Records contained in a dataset
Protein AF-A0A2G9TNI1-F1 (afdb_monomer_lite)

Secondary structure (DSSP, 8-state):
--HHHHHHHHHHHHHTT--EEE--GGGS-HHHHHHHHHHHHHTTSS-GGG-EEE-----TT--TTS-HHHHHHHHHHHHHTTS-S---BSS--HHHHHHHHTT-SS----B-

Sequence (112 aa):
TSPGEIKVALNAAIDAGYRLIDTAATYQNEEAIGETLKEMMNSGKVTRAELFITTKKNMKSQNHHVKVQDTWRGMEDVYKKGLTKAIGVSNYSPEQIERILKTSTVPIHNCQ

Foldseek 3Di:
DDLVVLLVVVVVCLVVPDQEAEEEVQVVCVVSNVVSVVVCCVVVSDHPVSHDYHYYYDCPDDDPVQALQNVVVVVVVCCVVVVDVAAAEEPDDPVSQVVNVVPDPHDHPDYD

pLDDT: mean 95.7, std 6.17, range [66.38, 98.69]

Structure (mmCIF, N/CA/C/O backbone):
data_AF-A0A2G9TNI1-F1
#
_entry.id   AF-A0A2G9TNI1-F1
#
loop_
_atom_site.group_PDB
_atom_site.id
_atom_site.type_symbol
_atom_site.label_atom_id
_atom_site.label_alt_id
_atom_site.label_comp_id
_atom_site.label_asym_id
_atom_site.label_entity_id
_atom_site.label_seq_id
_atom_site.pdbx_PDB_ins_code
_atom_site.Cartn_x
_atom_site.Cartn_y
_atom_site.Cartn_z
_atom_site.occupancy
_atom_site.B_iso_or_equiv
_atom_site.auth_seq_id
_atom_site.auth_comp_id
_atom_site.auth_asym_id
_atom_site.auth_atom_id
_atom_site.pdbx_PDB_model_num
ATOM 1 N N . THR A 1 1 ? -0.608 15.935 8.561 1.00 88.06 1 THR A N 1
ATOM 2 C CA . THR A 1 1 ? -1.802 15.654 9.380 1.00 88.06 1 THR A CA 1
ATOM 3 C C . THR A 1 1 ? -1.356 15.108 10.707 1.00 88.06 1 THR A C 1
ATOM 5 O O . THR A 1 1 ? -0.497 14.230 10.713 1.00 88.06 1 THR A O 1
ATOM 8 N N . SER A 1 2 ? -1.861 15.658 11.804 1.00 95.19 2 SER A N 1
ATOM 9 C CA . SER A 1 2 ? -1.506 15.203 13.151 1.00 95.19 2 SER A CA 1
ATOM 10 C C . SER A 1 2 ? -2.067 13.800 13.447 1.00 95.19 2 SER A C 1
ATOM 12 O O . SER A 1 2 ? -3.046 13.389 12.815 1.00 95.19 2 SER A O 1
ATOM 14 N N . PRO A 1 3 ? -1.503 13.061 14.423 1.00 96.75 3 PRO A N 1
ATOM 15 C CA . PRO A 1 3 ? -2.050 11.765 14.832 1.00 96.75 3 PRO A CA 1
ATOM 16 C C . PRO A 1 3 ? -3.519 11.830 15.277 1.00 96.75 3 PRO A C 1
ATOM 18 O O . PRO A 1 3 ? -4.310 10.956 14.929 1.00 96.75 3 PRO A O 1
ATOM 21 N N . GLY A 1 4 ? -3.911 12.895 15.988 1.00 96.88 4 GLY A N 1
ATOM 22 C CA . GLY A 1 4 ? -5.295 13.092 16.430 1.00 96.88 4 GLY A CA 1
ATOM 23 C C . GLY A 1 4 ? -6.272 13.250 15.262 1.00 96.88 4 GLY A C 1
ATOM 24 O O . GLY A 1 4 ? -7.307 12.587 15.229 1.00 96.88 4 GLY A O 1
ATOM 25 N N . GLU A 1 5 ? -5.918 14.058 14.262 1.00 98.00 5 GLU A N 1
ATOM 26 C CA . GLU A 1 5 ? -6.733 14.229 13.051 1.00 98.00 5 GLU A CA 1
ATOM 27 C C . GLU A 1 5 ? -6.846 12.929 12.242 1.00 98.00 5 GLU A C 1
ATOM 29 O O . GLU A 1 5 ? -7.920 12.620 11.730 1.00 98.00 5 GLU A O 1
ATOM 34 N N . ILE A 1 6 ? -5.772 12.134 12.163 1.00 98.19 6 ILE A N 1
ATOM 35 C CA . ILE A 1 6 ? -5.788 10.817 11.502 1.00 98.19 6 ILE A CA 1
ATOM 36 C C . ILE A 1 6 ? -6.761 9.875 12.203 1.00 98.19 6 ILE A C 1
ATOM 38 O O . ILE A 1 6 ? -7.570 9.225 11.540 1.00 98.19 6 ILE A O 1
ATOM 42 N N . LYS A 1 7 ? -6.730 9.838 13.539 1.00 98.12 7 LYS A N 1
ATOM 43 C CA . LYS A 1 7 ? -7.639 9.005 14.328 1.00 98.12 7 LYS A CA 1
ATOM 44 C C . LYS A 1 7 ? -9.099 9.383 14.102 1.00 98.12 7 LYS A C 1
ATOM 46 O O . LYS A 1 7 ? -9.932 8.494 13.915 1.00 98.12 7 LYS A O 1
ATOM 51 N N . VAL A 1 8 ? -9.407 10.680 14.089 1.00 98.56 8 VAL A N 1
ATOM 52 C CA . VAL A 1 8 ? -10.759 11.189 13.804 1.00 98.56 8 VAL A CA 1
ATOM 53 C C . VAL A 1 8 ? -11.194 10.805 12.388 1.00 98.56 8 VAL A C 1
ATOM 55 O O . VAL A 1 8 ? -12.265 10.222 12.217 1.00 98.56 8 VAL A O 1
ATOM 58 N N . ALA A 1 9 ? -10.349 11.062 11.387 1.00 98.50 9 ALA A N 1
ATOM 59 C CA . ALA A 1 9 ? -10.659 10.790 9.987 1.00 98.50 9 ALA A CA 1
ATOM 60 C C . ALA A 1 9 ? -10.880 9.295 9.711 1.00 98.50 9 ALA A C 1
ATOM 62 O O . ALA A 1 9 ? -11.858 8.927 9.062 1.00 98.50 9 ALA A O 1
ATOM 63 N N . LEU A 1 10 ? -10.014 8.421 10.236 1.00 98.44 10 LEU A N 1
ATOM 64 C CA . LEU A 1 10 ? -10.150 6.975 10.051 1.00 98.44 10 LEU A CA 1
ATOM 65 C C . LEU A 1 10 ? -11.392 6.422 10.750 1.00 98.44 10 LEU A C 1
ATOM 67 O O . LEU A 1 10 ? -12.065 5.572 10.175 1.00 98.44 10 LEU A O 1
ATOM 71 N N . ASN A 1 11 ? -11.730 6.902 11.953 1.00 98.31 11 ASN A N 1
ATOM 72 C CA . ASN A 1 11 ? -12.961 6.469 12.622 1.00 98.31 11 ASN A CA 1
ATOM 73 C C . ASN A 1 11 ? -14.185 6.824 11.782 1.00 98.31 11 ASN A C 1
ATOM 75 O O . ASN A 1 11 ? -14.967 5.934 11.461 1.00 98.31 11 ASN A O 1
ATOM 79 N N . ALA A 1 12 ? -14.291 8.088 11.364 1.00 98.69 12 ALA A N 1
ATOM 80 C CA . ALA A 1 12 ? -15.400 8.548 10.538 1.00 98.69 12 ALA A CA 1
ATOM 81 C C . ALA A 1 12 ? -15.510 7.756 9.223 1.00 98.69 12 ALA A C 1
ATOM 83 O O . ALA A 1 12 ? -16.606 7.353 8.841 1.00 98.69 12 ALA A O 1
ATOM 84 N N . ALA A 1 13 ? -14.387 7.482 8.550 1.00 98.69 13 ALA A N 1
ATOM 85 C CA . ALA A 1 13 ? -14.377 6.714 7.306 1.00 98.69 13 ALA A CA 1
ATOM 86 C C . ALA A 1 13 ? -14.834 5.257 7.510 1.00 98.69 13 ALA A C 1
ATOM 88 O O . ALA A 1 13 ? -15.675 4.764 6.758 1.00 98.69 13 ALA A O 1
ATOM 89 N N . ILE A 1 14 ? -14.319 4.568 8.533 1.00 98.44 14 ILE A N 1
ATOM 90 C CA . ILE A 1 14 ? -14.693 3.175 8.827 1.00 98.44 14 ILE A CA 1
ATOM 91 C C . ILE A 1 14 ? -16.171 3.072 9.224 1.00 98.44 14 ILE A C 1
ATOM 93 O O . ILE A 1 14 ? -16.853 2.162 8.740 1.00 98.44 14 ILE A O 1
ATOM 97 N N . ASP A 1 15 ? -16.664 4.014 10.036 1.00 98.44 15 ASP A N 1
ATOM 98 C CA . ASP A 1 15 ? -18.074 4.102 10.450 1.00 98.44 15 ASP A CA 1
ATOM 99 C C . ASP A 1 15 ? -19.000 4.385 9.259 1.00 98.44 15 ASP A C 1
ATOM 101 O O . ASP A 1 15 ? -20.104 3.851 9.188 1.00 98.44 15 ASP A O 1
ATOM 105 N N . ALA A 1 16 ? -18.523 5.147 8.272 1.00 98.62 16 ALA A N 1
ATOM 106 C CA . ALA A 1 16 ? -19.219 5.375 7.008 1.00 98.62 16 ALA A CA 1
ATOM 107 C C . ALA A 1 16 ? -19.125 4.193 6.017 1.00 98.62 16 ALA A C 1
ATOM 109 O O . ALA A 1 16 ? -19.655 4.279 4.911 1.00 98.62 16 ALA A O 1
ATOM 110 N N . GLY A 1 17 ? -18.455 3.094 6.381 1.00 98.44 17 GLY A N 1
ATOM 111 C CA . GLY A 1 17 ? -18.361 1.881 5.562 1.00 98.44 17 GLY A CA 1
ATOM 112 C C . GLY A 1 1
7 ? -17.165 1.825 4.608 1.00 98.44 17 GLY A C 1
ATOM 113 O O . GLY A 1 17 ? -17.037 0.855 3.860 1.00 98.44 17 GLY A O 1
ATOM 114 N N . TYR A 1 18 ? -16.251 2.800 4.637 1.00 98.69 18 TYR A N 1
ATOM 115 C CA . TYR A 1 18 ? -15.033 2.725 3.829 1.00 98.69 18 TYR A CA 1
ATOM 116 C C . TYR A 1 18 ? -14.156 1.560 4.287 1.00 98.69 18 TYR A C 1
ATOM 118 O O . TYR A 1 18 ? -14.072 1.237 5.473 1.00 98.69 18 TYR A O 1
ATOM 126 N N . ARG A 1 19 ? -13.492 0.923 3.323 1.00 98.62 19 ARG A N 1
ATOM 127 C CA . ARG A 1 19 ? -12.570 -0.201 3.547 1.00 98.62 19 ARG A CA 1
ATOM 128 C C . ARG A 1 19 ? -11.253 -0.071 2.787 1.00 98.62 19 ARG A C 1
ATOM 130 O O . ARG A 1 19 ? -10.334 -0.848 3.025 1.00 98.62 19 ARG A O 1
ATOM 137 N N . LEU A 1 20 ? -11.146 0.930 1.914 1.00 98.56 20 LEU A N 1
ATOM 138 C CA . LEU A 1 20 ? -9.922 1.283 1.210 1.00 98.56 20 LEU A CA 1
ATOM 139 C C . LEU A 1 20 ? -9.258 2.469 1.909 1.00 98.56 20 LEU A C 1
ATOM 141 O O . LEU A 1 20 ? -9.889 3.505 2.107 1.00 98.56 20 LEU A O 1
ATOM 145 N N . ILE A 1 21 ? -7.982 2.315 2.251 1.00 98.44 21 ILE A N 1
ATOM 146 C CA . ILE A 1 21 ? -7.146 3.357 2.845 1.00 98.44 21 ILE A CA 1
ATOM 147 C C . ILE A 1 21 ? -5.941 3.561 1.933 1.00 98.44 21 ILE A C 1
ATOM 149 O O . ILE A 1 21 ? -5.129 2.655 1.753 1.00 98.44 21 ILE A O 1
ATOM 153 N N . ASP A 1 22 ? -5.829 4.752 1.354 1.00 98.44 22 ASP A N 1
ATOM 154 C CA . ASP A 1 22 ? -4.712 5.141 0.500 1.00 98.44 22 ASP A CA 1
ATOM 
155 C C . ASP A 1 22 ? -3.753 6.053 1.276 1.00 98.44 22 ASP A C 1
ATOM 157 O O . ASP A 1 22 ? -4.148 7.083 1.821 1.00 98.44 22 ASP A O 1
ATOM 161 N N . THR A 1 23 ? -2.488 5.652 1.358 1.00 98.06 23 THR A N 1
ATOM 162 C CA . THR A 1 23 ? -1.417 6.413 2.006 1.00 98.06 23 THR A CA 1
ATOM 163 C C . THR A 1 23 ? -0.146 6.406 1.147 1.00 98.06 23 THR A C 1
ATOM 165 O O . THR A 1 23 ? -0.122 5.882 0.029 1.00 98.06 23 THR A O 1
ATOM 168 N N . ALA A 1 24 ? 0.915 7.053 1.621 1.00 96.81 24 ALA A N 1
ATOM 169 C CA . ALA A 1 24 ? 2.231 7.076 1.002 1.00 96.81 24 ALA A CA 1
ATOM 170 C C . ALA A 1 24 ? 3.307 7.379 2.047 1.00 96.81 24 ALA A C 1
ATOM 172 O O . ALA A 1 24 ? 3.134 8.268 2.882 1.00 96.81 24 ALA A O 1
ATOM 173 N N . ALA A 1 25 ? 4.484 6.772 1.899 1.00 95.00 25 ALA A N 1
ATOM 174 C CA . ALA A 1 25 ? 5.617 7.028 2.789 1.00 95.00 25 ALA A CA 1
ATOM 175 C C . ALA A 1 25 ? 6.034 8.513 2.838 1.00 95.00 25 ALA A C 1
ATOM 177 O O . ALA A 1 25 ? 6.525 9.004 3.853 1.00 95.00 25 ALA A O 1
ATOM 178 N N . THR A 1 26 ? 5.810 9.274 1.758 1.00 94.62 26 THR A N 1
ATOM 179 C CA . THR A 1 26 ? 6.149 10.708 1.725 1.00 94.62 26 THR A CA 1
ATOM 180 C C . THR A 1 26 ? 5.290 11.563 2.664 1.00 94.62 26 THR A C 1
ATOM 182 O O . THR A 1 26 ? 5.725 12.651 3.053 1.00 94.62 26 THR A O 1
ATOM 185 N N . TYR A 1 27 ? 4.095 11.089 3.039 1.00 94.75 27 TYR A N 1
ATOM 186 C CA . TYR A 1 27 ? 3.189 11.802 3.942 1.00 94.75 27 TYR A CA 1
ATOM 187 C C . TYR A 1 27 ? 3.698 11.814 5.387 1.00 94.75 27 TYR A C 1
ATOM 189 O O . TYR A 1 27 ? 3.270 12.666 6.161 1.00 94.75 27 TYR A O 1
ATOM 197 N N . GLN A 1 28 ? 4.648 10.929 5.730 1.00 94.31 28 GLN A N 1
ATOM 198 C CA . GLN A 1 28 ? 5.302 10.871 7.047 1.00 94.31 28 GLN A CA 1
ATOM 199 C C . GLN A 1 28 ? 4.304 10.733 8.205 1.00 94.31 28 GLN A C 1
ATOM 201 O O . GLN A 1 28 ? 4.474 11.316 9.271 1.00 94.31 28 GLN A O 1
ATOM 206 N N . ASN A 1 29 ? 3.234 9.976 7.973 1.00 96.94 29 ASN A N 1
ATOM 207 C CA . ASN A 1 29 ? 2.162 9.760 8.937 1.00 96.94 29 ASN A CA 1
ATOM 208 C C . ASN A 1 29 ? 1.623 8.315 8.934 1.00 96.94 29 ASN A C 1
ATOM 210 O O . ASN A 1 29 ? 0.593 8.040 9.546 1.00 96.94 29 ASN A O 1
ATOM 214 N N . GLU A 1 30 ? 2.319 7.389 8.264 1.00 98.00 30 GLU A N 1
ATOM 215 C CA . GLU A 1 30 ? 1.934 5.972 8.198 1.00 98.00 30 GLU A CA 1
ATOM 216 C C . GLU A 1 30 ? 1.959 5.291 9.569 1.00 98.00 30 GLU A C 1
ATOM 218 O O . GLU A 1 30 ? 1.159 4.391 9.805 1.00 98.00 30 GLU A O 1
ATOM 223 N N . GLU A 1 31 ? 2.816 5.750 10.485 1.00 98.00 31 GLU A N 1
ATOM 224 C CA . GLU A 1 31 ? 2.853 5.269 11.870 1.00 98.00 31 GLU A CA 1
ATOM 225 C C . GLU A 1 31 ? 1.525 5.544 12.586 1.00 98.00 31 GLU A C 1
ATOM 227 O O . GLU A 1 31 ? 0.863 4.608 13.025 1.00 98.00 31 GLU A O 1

What the exercise asks: The line above containing "ATOM 62 O O", the line containing "ATOM 99 C C", and every line between them are to be transcribed exactly; no other line is wanted.

Answer section:
ATOM 62 O O . ALA A 1 9 ? -11.858 8.927 9.062 1.00 98.50 9 ALA A O 1
ATOM 63 N N . LEU A 1 10 ? -10.014 8.421 10.236 1.00 98.44 10 LEU A N 1
ATOM 64 C CA . LEU A 1 10 ? -10.150 6.975 10.051 1.00 98.44 10 LEU A CA 1
ATOM 65 C C . LEU A 1 10 ? -11.392 6.422 10.750 1.00 98.44 10 LEU A C 1
ATOM 67 O O . LEU A 1 10 ? -12.065 5.572 10.175 1.00 98.44 10 LEU A O 1
ATOM 71 N N . ASN A 1 11 ? -11.730 6.902 11.953 1.00 98.31 11 ASN A N 1
ATOM 72 C CA . ASN A 1 11 ? -12.961 6.469 12.622 1.00 98.31 11 ASN A CA 1
ATOM 73 C C . ASN A 1 11 ? -14.185 6.824 11.782 1.00 98.31 11 ASN A C 1
ATOM 75 O O . ASN A 1 11 ? -14.967 5.934 11.461 1.00 98.31 11 ASN A O 1
ATOM 79 N N . ALA A 1 12 ? -14.291 8.088 11.364 1.00 98.69 12 ALA A N 1
ATOM 80 C CA . ALA A 1 12 ? -15.400 8.548 10.538 1.00 98.69 12 ALA A CA 1
ATOM 81 C C . ALA A 1 12 ? -15.510 7.756 9.223 1.00 98.69 12 ALA A C 1
ATOM 83 O O . ALA A 1 12 ? -16.606 7.353 8.841 1.00 98.69 12 ALA A O 1
ATOM 84 N N . ALA A 1 13 ? -14.387 7.482 8.550 1.00 98.69 13 ALA A N 1
ATOM 85 C CA . ALA A 1 13 ? -14.377 6.714 7.306 1.00 98.69 13 ALA A CA 1
ATOM 86 C C . ALA A 1 13 ? -14.834 5.257 7.510 1.00 98.69 13 ALA A C 1
ATOM 88 O O . ALA A 1 13 ? -15.675 4.764 6.758 1.00 98.69 13 ALA A O 1
ATOM 89 N N . ILE A 1 14 ? -14.319 4.568 8.533 1.00 98.44 14 ILE A N 1
ATOM 90 C CA . ILE A 1 14 ? -14.693 3.175 8.827 1.00 98.44 14 ILE A CA 1
ATOM 91 C C . ILE A 1 14 ? -16.171 3.072 9.224 1.00 98.44 14 ILE A C 1
ATOM 93 O O . ILE A 1 14 ? -16.853 2.162 8.740 1.00 98.44 14 ILE A O 1
ATOM 97 N N . ASP A 1 15 ? -16.664 4.014 10.036 1.00 98.44 15 ASP A N 1
ATOM 98 C CA . ASP A 1 15 ? -18.074 4.102 10.450 1.00 98.44 15 ASP A CA 1
ATOM 99 C C . ASP A 1 15 ? -19.000 4.385 9.259 1.00 98.44 15 ASP A C 1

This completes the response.